Jaz Parks Series
- Cover of Once Bitten, Twice Shy, the first novel in the series.
- Author: Jennifer Rardin
- Language: English
- Genre: Urban fantasy Spy-fi
- Publisher: Orbit Books
- Publication date: October 8, 2007–Present
- Publication place: United States, United Kingdom

= Jaz Parks series =

Series of novels by Jennifer Rardin

The Jaz Parks series is an urban fantasy collection of spy-fi novels by American author Jennifer Rardin. The series is set in a contemporary world in which mythological beings such as vampires and several less famous creatures are real, and follows the efforts of the Central Intelligence Agency to combat paranormal threats to national security.

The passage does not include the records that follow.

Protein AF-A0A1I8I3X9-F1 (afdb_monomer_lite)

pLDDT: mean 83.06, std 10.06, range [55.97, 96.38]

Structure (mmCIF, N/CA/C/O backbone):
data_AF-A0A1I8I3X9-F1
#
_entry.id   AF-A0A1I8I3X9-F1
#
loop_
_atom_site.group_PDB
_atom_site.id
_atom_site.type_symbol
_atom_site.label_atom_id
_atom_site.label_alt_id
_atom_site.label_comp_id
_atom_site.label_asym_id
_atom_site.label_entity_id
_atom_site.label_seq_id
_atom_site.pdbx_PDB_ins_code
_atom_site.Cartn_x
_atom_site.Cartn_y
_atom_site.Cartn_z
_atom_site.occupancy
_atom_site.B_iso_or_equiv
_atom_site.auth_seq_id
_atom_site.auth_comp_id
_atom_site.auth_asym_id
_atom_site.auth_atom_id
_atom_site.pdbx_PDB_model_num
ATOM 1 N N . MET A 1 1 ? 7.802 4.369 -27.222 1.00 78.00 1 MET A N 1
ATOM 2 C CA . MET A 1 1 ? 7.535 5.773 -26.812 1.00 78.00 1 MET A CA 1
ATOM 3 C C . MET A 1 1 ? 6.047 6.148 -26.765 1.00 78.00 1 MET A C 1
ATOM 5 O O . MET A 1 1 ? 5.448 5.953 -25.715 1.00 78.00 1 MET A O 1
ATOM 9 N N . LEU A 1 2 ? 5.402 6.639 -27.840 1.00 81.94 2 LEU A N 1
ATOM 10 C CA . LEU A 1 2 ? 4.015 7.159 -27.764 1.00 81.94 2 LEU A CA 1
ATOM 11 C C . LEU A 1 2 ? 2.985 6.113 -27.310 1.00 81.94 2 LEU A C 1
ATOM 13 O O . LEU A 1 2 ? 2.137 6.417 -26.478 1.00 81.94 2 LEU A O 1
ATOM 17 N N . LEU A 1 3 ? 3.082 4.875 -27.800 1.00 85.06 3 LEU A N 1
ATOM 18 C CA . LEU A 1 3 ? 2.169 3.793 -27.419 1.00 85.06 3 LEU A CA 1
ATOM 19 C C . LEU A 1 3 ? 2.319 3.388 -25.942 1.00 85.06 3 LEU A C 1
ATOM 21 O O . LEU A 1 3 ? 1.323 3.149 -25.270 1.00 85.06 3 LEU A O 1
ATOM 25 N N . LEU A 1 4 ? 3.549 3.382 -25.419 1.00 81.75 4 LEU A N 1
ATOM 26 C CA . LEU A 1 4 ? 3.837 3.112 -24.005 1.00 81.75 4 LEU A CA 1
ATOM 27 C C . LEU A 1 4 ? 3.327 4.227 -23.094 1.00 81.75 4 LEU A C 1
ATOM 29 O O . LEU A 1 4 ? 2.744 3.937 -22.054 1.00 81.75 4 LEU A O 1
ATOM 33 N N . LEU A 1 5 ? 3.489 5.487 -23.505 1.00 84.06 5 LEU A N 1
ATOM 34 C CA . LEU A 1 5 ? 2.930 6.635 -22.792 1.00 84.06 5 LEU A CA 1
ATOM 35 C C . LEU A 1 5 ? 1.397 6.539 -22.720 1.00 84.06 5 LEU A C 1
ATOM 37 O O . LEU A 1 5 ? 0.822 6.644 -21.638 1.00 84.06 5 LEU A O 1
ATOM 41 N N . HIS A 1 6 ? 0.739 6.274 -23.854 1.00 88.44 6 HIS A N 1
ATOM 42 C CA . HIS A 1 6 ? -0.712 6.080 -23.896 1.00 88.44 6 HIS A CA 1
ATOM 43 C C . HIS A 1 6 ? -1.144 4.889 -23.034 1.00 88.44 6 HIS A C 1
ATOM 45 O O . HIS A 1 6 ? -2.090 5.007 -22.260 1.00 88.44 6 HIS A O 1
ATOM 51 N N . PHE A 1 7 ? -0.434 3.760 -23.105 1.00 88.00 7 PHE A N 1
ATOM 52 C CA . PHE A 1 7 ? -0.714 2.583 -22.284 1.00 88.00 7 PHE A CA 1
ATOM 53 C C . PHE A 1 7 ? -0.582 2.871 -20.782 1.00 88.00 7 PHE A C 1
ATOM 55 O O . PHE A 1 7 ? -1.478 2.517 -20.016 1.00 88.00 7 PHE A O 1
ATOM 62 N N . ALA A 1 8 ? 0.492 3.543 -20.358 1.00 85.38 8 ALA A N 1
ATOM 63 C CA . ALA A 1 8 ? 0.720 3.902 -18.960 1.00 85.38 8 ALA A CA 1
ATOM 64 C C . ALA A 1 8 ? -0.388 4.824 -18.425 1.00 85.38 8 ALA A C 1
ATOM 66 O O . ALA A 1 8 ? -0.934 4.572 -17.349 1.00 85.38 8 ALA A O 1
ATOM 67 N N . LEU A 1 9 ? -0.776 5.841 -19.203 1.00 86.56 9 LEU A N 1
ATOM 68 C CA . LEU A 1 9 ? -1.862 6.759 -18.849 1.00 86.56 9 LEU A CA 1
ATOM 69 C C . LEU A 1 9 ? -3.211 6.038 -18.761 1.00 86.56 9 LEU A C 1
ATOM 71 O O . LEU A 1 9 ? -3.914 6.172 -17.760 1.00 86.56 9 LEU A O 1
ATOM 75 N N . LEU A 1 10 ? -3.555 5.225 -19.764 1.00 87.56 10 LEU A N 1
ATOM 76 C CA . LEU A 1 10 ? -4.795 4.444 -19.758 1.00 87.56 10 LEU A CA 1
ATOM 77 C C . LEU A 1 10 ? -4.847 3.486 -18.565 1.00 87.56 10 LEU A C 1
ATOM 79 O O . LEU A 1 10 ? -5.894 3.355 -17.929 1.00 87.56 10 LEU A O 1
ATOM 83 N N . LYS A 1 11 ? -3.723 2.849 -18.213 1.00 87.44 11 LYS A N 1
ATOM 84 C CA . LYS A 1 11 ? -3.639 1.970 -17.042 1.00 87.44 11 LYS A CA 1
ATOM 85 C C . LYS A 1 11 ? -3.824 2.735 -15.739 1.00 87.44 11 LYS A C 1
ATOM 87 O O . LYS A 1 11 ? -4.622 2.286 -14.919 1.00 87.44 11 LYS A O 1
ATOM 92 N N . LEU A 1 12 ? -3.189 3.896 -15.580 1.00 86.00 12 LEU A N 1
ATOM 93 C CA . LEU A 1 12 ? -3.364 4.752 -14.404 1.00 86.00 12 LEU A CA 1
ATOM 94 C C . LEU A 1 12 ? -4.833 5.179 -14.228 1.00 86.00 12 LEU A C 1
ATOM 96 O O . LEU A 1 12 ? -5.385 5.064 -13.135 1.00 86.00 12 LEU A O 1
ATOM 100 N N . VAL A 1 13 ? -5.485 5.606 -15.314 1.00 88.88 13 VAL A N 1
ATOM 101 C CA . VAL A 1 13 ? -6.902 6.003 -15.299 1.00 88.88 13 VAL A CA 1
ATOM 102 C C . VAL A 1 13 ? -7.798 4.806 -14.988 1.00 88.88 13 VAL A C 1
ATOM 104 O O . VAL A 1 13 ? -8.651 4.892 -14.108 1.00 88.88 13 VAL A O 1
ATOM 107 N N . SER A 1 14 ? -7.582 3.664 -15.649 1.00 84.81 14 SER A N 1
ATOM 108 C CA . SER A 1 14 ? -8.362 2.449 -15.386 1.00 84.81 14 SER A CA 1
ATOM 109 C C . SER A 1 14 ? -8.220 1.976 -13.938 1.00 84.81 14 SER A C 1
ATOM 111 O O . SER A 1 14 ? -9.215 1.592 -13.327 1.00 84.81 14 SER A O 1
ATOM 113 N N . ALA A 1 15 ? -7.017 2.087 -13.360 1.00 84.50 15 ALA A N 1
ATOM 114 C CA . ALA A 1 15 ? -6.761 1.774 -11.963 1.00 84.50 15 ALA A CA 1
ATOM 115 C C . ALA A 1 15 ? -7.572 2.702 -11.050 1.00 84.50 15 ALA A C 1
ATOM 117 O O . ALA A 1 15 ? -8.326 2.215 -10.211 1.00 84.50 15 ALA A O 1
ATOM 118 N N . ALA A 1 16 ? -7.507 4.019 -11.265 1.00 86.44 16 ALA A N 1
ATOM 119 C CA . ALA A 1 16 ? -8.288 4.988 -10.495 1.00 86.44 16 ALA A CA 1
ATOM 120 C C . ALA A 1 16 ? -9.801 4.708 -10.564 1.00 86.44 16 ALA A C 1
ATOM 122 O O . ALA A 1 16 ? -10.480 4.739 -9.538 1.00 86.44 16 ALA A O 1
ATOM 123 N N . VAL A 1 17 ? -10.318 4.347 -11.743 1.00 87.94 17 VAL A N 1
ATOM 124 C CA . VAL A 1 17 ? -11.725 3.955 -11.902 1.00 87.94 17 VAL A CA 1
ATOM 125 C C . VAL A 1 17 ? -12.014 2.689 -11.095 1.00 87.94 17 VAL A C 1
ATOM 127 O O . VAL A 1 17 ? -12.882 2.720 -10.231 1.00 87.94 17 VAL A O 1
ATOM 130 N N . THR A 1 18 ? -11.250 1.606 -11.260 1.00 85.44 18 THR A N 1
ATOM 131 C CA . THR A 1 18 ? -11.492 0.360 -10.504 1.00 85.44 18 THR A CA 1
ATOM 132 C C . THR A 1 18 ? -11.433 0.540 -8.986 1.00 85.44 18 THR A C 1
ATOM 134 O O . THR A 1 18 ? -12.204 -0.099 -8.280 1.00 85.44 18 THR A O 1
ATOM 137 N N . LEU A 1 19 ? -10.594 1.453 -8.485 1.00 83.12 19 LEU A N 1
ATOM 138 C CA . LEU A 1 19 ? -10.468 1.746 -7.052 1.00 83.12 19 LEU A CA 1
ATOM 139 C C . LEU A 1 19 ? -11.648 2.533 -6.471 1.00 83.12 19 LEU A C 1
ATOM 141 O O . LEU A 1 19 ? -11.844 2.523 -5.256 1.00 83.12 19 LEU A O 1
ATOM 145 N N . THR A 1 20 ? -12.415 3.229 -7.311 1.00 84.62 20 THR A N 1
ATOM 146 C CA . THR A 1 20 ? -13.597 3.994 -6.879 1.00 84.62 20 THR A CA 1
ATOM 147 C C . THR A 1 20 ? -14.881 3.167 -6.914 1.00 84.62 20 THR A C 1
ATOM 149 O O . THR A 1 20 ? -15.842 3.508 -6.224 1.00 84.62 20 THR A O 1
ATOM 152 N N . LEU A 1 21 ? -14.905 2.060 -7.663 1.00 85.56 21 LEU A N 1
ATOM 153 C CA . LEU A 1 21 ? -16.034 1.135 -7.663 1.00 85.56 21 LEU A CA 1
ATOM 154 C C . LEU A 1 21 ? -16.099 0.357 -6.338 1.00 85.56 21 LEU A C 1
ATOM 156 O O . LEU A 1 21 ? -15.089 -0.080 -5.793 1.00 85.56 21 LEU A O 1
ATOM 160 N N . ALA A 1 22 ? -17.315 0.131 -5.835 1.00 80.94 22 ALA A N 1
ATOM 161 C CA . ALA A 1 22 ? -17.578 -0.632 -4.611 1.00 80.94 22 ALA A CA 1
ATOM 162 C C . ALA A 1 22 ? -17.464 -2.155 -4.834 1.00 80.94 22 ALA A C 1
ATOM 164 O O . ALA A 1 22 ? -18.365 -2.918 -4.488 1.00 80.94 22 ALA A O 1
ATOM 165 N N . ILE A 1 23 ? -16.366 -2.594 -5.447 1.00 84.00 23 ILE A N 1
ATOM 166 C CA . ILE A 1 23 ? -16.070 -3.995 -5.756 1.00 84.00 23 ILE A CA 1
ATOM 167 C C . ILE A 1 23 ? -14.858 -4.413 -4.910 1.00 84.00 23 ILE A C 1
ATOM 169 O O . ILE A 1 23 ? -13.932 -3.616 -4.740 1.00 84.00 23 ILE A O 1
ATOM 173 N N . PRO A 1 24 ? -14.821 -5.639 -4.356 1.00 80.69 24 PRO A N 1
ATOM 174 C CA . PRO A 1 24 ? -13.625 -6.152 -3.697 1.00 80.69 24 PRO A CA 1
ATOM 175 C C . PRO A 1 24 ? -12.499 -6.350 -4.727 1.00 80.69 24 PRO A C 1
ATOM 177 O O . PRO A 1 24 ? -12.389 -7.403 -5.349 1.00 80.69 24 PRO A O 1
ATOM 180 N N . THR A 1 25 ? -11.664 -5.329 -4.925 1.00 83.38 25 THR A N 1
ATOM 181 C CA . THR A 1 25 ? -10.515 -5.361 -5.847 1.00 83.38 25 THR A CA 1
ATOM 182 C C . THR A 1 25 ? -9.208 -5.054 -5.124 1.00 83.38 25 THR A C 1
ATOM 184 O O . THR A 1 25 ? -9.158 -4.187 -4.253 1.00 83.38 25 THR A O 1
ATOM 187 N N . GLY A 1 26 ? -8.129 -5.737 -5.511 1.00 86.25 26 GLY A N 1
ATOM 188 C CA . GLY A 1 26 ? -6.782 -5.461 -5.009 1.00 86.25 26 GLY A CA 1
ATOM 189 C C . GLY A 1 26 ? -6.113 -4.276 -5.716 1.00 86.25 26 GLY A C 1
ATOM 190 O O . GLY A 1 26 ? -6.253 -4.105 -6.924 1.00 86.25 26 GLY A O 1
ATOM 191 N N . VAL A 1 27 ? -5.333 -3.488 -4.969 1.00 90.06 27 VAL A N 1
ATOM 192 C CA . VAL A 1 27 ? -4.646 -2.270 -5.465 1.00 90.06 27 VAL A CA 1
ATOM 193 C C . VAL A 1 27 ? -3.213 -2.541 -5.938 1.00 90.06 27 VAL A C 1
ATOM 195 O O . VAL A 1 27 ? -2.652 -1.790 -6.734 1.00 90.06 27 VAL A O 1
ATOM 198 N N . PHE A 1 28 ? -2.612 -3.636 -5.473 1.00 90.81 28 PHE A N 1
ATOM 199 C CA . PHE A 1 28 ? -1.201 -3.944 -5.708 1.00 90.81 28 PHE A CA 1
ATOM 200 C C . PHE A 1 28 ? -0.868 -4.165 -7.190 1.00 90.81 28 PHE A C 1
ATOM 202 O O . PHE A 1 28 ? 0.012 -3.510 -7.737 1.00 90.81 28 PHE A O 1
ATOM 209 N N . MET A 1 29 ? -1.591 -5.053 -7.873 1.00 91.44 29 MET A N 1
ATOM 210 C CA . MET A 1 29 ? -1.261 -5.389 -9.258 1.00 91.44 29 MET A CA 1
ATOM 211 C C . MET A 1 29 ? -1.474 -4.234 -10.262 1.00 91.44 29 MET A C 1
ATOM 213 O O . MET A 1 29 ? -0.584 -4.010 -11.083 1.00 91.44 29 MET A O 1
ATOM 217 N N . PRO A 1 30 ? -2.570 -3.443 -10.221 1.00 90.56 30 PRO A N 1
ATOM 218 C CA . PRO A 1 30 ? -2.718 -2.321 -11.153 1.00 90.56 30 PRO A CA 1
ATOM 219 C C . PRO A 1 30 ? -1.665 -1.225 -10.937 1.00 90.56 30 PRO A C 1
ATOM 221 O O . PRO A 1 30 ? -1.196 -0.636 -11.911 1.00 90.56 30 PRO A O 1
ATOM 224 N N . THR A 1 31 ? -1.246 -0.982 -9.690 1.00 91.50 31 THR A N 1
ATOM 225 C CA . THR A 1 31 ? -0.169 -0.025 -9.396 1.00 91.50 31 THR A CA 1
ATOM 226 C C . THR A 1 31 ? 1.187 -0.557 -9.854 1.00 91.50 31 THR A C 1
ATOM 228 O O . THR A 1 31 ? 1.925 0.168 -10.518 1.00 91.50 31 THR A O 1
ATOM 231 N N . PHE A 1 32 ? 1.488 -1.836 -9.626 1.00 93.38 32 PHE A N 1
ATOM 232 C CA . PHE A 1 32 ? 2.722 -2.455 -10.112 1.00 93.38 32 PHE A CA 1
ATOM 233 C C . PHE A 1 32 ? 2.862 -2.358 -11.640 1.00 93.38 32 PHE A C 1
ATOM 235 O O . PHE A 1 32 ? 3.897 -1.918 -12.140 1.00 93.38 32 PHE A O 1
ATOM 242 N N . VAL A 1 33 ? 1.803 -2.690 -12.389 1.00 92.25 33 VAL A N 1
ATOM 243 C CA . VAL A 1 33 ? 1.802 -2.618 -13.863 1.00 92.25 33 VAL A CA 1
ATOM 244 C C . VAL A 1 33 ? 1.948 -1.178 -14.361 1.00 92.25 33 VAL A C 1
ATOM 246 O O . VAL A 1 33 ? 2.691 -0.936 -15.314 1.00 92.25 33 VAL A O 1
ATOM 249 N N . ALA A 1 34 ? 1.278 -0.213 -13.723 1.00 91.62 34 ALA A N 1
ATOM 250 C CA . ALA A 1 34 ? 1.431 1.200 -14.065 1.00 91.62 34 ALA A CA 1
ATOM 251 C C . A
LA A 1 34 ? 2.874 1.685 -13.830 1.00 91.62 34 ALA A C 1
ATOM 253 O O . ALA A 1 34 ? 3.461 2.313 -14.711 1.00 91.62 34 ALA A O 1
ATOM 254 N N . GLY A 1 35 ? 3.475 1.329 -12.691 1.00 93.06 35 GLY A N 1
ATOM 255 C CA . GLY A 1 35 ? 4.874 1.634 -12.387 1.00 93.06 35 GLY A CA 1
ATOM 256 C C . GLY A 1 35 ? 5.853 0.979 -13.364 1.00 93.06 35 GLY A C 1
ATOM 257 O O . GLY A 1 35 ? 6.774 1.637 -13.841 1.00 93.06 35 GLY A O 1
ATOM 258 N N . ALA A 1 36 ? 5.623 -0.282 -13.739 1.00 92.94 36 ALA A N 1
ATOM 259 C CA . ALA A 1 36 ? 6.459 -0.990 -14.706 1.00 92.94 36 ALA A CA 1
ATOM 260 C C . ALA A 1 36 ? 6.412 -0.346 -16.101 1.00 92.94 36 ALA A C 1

The focus of the tale is CIA operative Jasmine "Jaz" Parks, who is regularly partnered with her boss, the enigmatic vampire Vayl. While on missions, Jaz and Vayl are tasked with stopping paranormal or mythological beings who've taken criminal roles in human society, or humans engaged in related activities.

The series is published through Orbit Books and includes eight novels.

==Characters==

===Jaz Parks===
The series' wise-cracking protagonist, Jasmine Elaine Parks is a CIA assassin who is regularly assigned to paranormal cases. Having been born into a military family, she experienced frequent travel while growing up, which has made her something of a loner. Her mother was abusive and her father was away serving his country, and she was the main support of her twin brother Dave and little sister. Her extensive martial arts background includes training in kung fu, aikido, and taekwondo. In addition, she is a noted sharpshooter and possesses an ability to detect the presences of vampires, while also being highly resistant to several of their powers. She gains more powers as the books continue—she has something called a "Spirit Eye" which gives her more gifts as it opens further. She can leave her body as an astral projection, visit the heavenly and hell realms (during which she finds out her old fiance is an Eldhayr, a form of angel) and sense the presences of all magical beings as well as sensing spells and their casters. Also, her powers are enhanced due to blood exchanges—with a werewolf called Trayton she gains the ability to call fire when angry. When Vayl takes her blood, her abilities are heightened exponentially, and gains new abilities.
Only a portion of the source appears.